11 MIL LITROS POR CALÇA

É longo o percurso que leva o tecido de índigo até as máquinas de costura. O algodão é selecionado e revisado de acordo com a origem, cor e luz que irradia para poder virar um fio uniforme. Esse é o trabalho de Raimundo Donato, 53, que sob a luz negra de uma sala com várias amostras dispostas em cima de uma mesa, separa as peças.

"É essa luz que determina com detalhes a tonalidade do algodão e como ele vai brilhar quando estiver tecido", explica o especialista.

O algodão vira o fio bruto, que é misturado a fibras de poliéster ou passa direto ao tingimento para, depois, ocupar as bobinas dos teares da tecelagem. O cheiro de enxofre toma toda a área destinada à tinturaria em série. Diversos mergulhos em químicos são necessários para que a coloração pegue na trama, oxide e, depois, firme o tom desejado. Os dejetos são tratados na própria fábrica para serem despejados em um estado neutro, que não agrida nem o solo nem os mananciais.

É o fator poluente da produção do jeans que o transforma em vilão da indústria da moda. Mas iniciativas em prol da sustentabilidade também colocam a trama azul como uma novidade verde. Além do sistema de reciclagem das sobras de fio no tingimento e o uso de biomassa da própria produção para abastecer a caldeira geradora de vapor para as máquinas, o Brasil é um dos pioneiros no mundo em reciclagem da água na fabricação do jeans. Estima-se que, para um par de calça, são usados 11 mil litros de água, desde o plantio do algodão até sua lavagem final.

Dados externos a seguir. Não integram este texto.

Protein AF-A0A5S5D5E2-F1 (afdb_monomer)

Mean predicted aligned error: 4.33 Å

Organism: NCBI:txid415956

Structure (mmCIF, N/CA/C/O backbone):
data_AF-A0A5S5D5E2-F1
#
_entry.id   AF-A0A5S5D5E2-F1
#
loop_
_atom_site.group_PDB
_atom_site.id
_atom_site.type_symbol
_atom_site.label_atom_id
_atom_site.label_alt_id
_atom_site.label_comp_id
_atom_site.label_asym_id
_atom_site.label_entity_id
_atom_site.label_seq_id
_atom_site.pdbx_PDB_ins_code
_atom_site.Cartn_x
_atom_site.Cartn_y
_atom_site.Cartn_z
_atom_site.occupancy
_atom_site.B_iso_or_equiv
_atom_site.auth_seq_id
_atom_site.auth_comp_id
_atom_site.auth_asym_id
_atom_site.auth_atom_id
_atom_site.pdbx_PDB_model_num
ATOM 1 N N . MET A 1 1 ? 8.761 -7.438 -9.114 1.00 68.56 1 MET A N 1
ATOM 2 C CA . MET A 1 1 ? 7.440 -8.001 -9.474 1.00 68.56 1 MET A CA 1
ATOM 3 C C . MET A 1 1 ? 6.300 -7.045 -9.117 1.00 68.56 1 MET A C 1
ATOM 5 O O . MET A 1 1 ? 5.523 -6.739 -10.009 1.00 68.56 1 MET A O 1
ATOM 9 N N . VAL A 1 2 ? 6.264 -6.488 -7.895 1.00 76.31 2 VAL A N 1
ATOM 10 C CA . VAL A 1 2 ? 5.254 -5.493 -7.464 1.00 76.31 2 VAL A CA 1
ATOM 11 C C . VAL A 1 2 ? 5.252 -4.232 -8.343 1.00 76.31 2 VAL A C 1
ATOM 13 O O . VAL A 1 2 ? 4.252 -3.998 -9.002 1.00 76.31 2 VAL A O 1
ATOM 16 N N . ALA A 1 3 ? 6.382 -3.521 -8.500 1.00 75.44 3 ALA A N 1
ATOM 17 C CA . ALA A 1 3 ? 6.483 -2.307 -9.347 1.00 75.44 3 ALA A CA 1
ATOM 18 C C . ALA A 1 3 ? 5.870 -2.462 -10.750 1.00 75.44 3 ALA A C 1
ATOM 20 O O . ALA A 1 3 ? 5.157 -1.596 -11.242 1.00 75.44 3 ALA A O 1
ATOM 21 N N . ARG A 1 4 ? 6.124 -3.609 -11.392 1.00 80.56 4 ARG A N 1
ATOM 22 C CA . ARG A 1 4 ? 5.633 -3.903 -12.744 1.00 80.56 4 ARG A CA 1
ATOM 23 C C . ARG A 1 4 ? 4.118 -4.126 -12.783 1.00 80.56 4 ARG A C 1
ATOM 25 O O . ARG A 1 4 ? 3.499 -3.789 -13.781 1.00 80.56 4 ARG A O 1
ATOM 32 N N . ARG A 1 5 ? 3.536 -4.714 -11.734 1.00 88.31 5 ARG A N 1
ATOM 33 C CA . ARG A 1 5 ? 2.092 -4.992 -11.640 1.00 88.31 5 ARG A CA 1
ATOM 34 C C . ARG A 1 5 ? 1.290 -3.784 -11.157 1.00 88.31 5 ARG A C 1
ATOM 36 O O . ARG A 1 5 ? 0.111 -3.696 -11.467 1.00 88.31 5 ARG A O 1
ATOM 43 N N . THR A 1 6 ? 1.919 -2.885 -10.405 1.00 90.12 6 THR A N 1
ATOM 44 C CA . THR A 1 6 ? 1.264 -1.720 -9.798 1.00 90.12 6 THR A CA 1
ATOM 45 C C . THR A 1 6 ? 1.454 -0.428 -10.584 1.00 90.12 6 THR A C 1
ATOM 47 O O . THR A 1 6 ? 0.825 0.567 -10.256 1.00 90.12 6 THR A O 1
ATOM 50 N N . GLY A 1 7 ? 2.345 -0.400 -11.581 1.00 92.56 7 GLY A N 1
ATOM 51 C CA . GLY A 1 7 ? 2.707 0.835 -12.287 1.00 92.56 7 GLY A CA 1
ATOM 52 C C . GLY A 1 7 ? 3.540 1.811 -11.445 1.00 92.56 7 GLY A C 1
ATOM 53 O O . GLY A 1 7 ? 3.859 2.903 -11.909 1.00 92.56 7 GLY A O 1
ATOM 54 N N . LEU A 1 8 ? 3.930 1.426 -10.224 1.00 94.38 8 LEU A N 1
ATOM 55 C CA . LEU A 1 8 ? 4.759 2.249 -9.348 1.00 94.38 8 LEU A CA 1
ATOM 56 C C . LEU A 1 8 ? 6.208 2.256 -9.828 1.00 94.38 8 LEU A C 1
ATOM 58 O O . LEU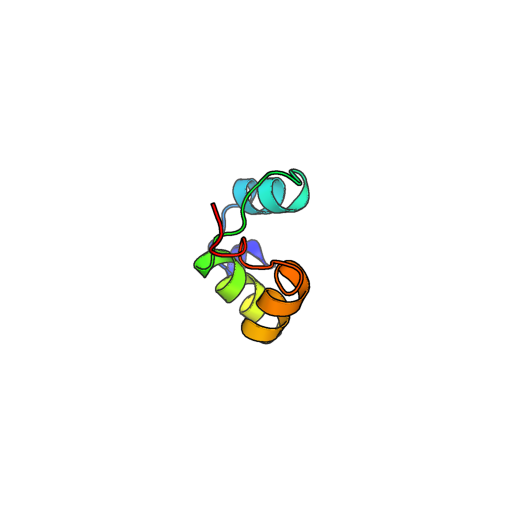 A 1 8 ? 6.780 1.217 -10.175 1.00 94.38 8 LEU A O 1
ATOM 62 N N . SER A 1 9 ? 6.834 3.432 -9.788 1.00 94.06 9 SER A N 1
ATOM 63 C CA . SER A 1 9 ? 8.257 3.553 -10.088 1.00 94.06 9 SER A CA 1
ATOM 64 C C . SER A 1 9 ? 9.093 2.802 -9.045 1.00 94.06 9 SER A C 1
ATOM 66 O O . SER A 1 9 ? 8.711 2.674 -7.879 1.00 94.06 9 SER A O 1
ATOM 68 N N . LYS A 1 10 ? 10.281 2.324 -9.442 1.00 91.75 10 LYS A N 1
ATOM 69 C CA . LYS A 1 10 ? 11.226 1.701 -8.497 1.00 91.75 10 LYS A CA 1
ATOM 70 C C . LYS A 1 10 ? 11.592 2.656 -7.355 1.00 91.75 10 LYS A C 1
ATOM 72 O O . LYS A 1 10 ? 11.687 2.218 -6.216 1.00 91.75 10 LYS A O 1
ATOM 77 N N . ALA A 1 11 ? 11.748 3.946 -7.663 1.00 94.50 11 ALA A N 1
ATOM 78 C CA . ALA A 1 11 ? 12.016 4.982 -6.671 1.00 94.50 11 ALA A CA 1
ATOM 79 C C . ALA A 1 11 ? 10.883 5.079 -5.641 1.00 94.50 11 ALA A C 1
ATOM 81 O O . ALA A 1 11 ? 11.159 5.081 -4.447 1.00 94.50 11 ALA A O 1
ATOM 82 N N . ARG A 1 12 ? 9.619 5.059 -6.088 1.00 95.19 12 ARG A N 1
ATOM 83 C CA . ARG A 1 12 ? 8.462 5.119 -5.189 1.00 95.19 12 ARG A CA 1
ATOM 84 C C . ARG A 1 12 ? 8.342 3.880 -4.306 1.00 95.19 12 ARG A C 1
ATOM 86 O O . ARG A 1 12 ? 8.076 4.012 -3.120 1.00 95.19 12 ARG A O 1
ATOM 93 N N . ILE A 1 13 ? 8.583 2.682 -4.848 1.00 93.00 13 ILE A N 1
ATOM 94 C CA . ILE A 1 13 ? 8.615 1.458 -4.029 1.00 93.00 13 ILE A CA 1
ATOM 95 C C . ILE A 1 13 ? 9.729 1.520 -2.981 1.00 93.00 13 ILE A C 1
ATOM 97 O O . ILE A 1 13 ? 9.487 1.178 -1.826 1.00 93.00 13 ILE A O 1
ATOM 101 N N . ASN A 1 14 ? 10.929 1.964 -3.363 1.00 94.06 14 ASN A N 1
ATOM 102 C CA . ASN A 1 14 ? 12.031 2.128 -2.416 1.00 94.06 14 ASN A CA 1
ATOM 103 C C . ASN A 1 14 ? 11.688 3.143 -1.322 1.00 94.06 14 ASN A C 1
ATOM 105 O O . ASN A 1 14 ? 11.939 2.870 -0.154 1.00 94.06 14 ASN A O 1
ATOM 109 N N . GLU A 1 15 ? 11.083 4.275 -1.680 1.00 95.75 15 GLU A N 1
ATOM 110 C CA . G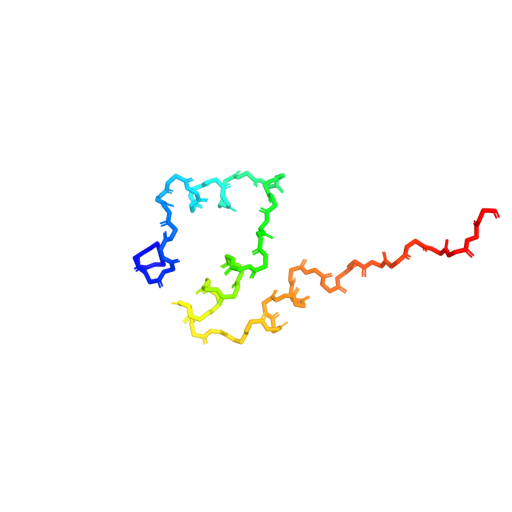LU A 1 15 ? 10.637 5.282 -0.718 1.00 95.75 15 GLU A CA 1
ATOM 111 C C . GLU A 1 15 ? 9.633 4.695 0.283 1.00 95.75 15 GLU A C 1
ATOM 113 O O . GLU A 1 15 ? 9.862 4.780 1.484 1.00 95.75 15 GLU A O 1
ATOM 118 N N . LEU A 1 16 ? 8.585 4.018 -0.202 1.00 94.19 16 LEU A N 1
ATOM 119 C CA . LEU A 1 16 ? 7.574 3.367 0.641 1.00 94.19 16 LEU A CA 1
ATOM 120 C C . LEU A 1 16 ? 8.151 2.263 1.542 1.00 94.19 16 LEU A C 1
ATOM 122 O O . LEU A 1 16 ? 7.568 1.951 2.574 1.00 94.19 16 LEU A O 1
ATOM 126 N N . SER A 1 17 ? 9.272 1.654 1.149 1.00 91.50 17 SER A N 1
ATOM 127 C CA . SER A 1 17 ? 9.890 0.549 1.894 1.00 91.50 17 SER A CA 1
ATOM 128 C C . SER A 1 17 ? 10.928 1.021 2.917 1.00 91.50 17 SER A C 1
ATOM 130 O O . SER A 1 17 ? 11.164 0.329 3.902 1.00 91.50 17 SER A O 1
ATOM 132 N N . LEU A 1 18 ? 11.584 2.160 2.669 1.00 95.31 18 LEU A N 1
ATOM 133 C CA . LEU A 1 18 ? 12.720 2.643 3.463 1.00 95.31 18 LEU A CA 1
ATOM 134 C C . LEU A 1 18 ? 12.388 3.865 4.322 1.00 95.31 18 LEU A C 1
ATOM 136 O O . LEU A 1 18 ? 13.060 4.101 5.322 1.00 95.31 18 LEU A O 1
ATOM 140 N N . ASN A 1 19 ? 11.384 4.655 3.940 1.00 94.81 19 ASN A N 1
ATOM 141 C CA . ASN A 1 19 ? 11.002 5.864 4.654 1.00 94.81 19 ASN A CA 1
ATOM 142 C C . ASN A 1 19 ? 9.708 5.630 5.438 1.00 94.81 19 ASN A C 1
ATOM 144 O O . ASN A 1 19 ? 8.611 5.712 4.888 1.00 94.81 19 ASN A O 1
ATOM 148 N N . THR A 1 20 ? 9.841 5.405 6.745 1.00 88.31 20 THR A N 1
ATOM 149 C CA . THR A 1 20 ? 8.715 5.195 7.671 1.00 88.31 20 THR A CA 1
ATOM 150 C C . THR A 1 20 ? 7.779 6.399 7.786 1.00 88.31 20 THR A C 1
ATOM 152 O O . THR A 1 20 ? 6.655 6.244 8.251 1.00 88.31 20 THR A O 1
ATOM 155 N N . SER A 1 21 ? 8.223 7.586 7.366 1.00 92.62 21 SER A N 1
ATOM 156 C CA . SER A 1 21 ? 7.408 8.804 7.336 1.00 92.62 21 SER A CA 1
ATOM 157 C C . SER A 1 21 ? 6.709 9.026 5.991 1.00 92.62 21 SER A C 1
ATOM 159 O O . SER A 1 21 ? 5.961 9.991 5.850 1.00 92.62 21 SER A O 1
ATOM 161 N N . SER A 1 22 ? 6.956 8.184 4.980 1.00 93.81 22 SER A N 1
ATOM 162 C CA . SER A 1 22 ? 6.268 8.306 3.693 1.00 93.81 22 SER A CA 1
ATOM 163 C C . SER A 1 22 ? 4.822 7.828 3.821 1.00 93.81 22 SER A C 1
ATOM 165 O O . SER A 1 22 ? 4.543 6.765 4.376 1.00 93.81 22 SER A O 1
ATOM 167 N N . HIS A 1 23 ? 3.885 8.604 3.282 1.00 92.12 23 HIS A N 1
ATOM 168 C CA . HIS A 1 23 ? 2.475 8.230 3.268 1.00 92.12 23 HIS A CA 1
ATOM 169 C C . HIS A 1 23 ? 2.162 7.343 2.064 1.00 92.12 23 HIS A C 1
ATOM 171 O O . HIS A 1 23 ? 2.437 7.709 0.917 1.00 92.12 23 HIS A O 1
ATOM 177 N N . LEU A 1 24 ? 1.542 6.193 2.324 1.00 93.94 24 LEU A N 1
ATOM 178 C CA . LEU A 1 24 ? 0.992 5.319 1.296 1.00 93.94 24 LEU A CA 1
ATOM 179 C C . LEU A 1 24 ? -0.358 5.876 0.826 1.00 93.94 24 LEU A C 1
ATOM 181 O O . LEU A 1 24 ? -1.292 5.993 1.618 1.00 93.94 24 LEU A O 1
ATOM 185 N N . ARG A 1 25 ? -0.482 6.220 -0.460 1.00 94.94 25 ARG A N 1
ATOM 186 C CA . ARG A 1 25 ? -1.767 6.677 -1.013 1.00 94.94 25 ARG A CA 1
ATOM 187 C C . ARG A 1 25 ? -2.733 5.503 -1.160 1.00 94.94 25 ARG A C 1
ATOM 189 O O . ARG A 1 25 ? -2.313 4.380 -1.434 1.00 94.94 25 ARG A O 1
ATOM 196 N N . ALA A 1 26 ? -4.035 5.772 -1.066 1.00 95.81 26 ALA A N 1
ATOM 197 C CA . ALA A 1 26 ? -5.071 4.743 -1.188 1.00 95.81 26 ALA A CA 1
ATOM 198 C C . ALA A 1 26 ? -5.000 3.969 -2.523 1.00 95.81 26 ALA A C 1
ATOM 200 O O . ALA A 1 26 ? -5.128 2.747 -2.532 1.00 95.81 26 ALA A O 1
ATOM 201 N N . GLU A 1 27 ? -4.728 4.657 -3.639 1.00 96.38 27 GLU A N 1
ATOM 202 C CA . GLU A 1 27 ? -4.536 4.018 -4.953 1.00 96.38 27 GLU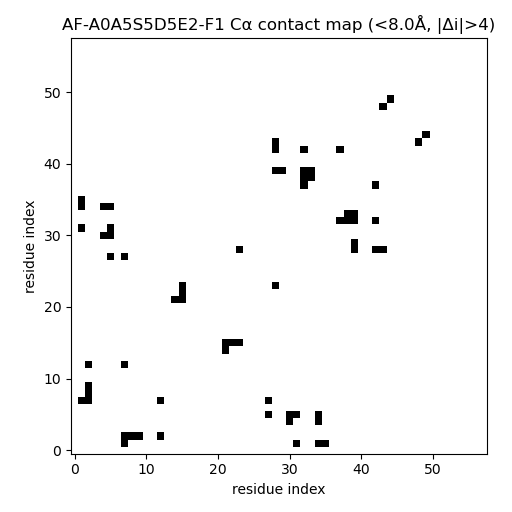 A CA 1
ATOM 203 C C . GLU A 1 27 ? -3.333 3.057 -4.962 1.00 96.38 27 GLU A C 1
ATOM 205 O O . GLU A 1 27 ? -3.406 1.955 -5.509 1.00 96.38 27 GLU A O 1
ATOM 210 N N . GLU A 1 28 ? -2.236 3.447 -4.305 1.00 96.06 28 GLU A N 1
ATOM 211 C CA . GLU A 1 28 ? -1.006 2.661 -4.230 1.00 96.06 28 GLU A CA 1
ATOM 212 C C . GLU A 1 28 ? -1.240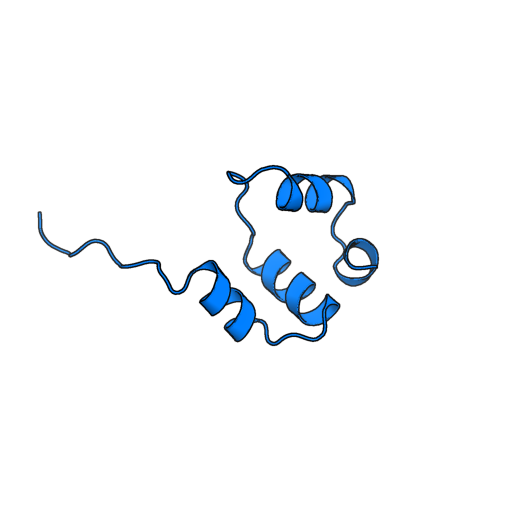 1.425 -3.365 1.00 96.06 28 GLU A C 1
ATOM 214 O O . GLU A 1 28 ? -0.872 0.324 -3.770 1.00 96.06 28 GLU A O 1
ATOM 219 N N . LEU A 1 29 ? -1.917 1.591 -2.223 1.00 96.44 29 LEU A N 1
ATOM 220 C CA . LEU A 1 29 ? -2.336 0.497 -1.350 1.00 96.44 29 LEU A CA 1
ATOM 221 C C . LEU A 1 29 ? -3.171 -0.524 -2.120 1.00 96.44 29 LEU A C 1
ATOM 223 O O . LEU A 1 29 ? -2.852 -1.712 -2.104 1.00 96.44 29 LEU A O 1
ATOM 227 N N . TYR A 1 30 ? -4.204 -0.063 -2.825 1.00 97.00 30 TYR A N 1
ATOM 228 C CA . TYR A 1 30 ? -5.116 -0.933 -3.560 1.00 97.00 30 TYR A CA 1
ATOM 229 C C . TYR A 1 30 ? -4.385 -1.751 -4.634 1.00 97.00 30 TYR A C 1
ATOM 23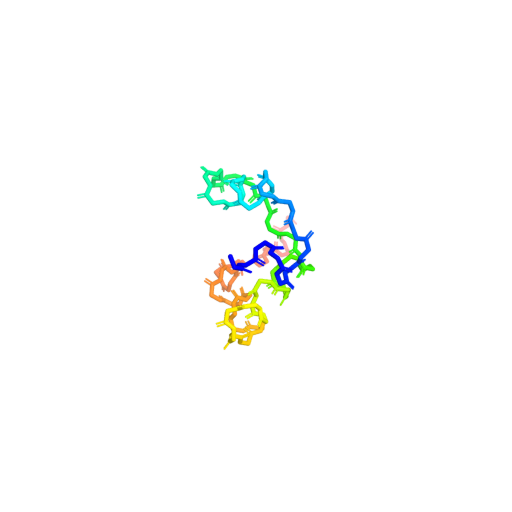1 O O . TYR A 1 30 ? -4.565 -2.966 -4.740 1.00 97.00 30 TYR A O 1
ATOM 239 N N . LEU A 1 31 ? -3.513 -1.107 -5.415 1.00 96.94 31 LEU A N 1
ATOM 240 C CA . LEU A 1 31 ? -2.736 -1.785 -6.453 1.00 96.94 31 LEU A CA 1
ATOM 241 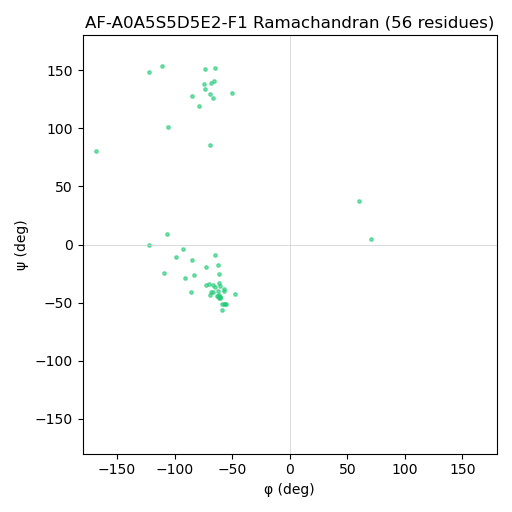C C . LEU A 1 31 ? -1.702 -2.745 -5.860 1.00 96.94 31 LEU A C 1
ATOM 243 O O . LEU A 1 31 ? -1.542 -3.851 -6.379 1.00 96.94 31 LEU A O 1
ATOM 247 N N . ILE A 1 32 ? -1.019 -2.356 -4.780 1.00 95.06 32 ILE A N 1
ATOM 248 C CA . ILE A 1 32 ? -0.059 -3.218 -4.080 1.00 95.06 32 ILE A CA 1
ATOM 249 C C . ILE A 1 32 ? -0.765 -4.457 -3.528 1.00 95.06 32 ILE A C 1
ATOM 251 O O . ILE A 1 32 ? -0.275 -5.555 -3.778 1.00 95.06 32 ILE A O 1
ATOM 255 N N . ALA A 1 33 ? -1.924 -4.305 -2.878 1.00 96.31 33 ALA A N 1
ATOM 256 C CA . ALA A 1 33 ? -2.728 -5.413 -2.362 1.00 96.31 33 ALA A CA 1
ATOM 257 C C . ALA A 1 33 ? -3.084 -6.415 -3.473 1.00 96.31 33 ALA A C 1
ATOM 259 O O . ALA A 1 33 ? -2.733 -7.591 -3.393 1.00 96.31 33 ALA A O 1
ATOM 260 N N . LYS A 1 34 ? -3.628 -5.933 -4.599 1.00 95.69 34 LYS A N 1
ATOM 261 C CA . LYS A 1 34 ? -3.908 -6.785 -5.770 1.00 95.69 34 LYS A CA 1
ATOM 262 C C . LYS A 1 34 ? -2.651 -7.422 -6.368 1.00 95.69 34 LYS A C 1
ATOM 264 O O . LYS A 1 34 ? -2.699 -8.531 -6.898 1.00 95.69 34 LYS A O 1
ATOM 269 N N . ALA A 1 35 ? -1.511 -6.734 -6.324 1.00 95.50 35 ALA A N 1
ATOM 270 C CA . ALA A 1 35 ? -0.249 -7.255 -6.842 1.00 95.50 35 ALA A CA 1
ATOM 271 C C . ALA A 1 35 ? 0.368 -8.353 -5.962 1.00 95.50 35 ALA A C 1
ATOM 273 O O . ALA A 1 35 ? 1.201 -9.110 -6.473 1.00 95.50 35 ALA A O 1
ATOM 274 N N . ILE A 1 36 ? -0.033 -8.445 -4.693 1.00 93.81 36 ILE A N 1
ATOM 275 C CA . ILE A 1 36 ? 0.370 -9.502 -3.753 1.00 93.81 36 ILE A CA 1
ATOM 276 C C . ILE A 1 36 ? -0.748 -10.517 -3.477 1.00 93.81 36 ILE A C 1
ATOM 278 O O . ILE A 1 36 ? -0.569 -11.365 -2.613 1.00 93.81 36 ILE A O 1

Na Damyller, marca de índigo de Santa Catarina, quase toda a água usada na confecção dos tecidos é reciclada e volta para a produção. A economia chega a mais de 3 milhões de litros por mês. "Infelizmente, na fabricação de jeans ainda não existe impacto zero no meio ambiente", explica Damylla Damiani, porta-voz da marca.

Zero pode não ser uma meta no horizonte, mas, segundo Ricardo Steinbruch, presidente da Vicunha Têxtil, ações urgentes já estão sendo tomadas para chegar perto. A seca no Nordeste, onde parte dos seus parques fabris estão instalados, ameaça as fábricas. No dia da visita da reportagem ao parque industrial, o executivo, governo e lideranças empresariais firmaram acordo para criar um sistema de reúso para toda a cadeia produtiva da região. A ideia é colocar o projeto em prática já em 2018.

"Não há saída para a indústria se não olharmos a questão da sustentabilidade", diz Steinbruch, dono de uma das maiores fortunas do país. Ele admite que, nas conversas dos maiores empresários da moda mundial, o grande entrave para a abertura do pensamento sustentável ainda é o valor mais alto dessa produção em larga escala.

"Todos acham legal o nosso algodão ter certificação e não usarmos trabalho infantil na produção do jeans. Mas, na hora de fechar negócio, o que as empresas procuram é preço."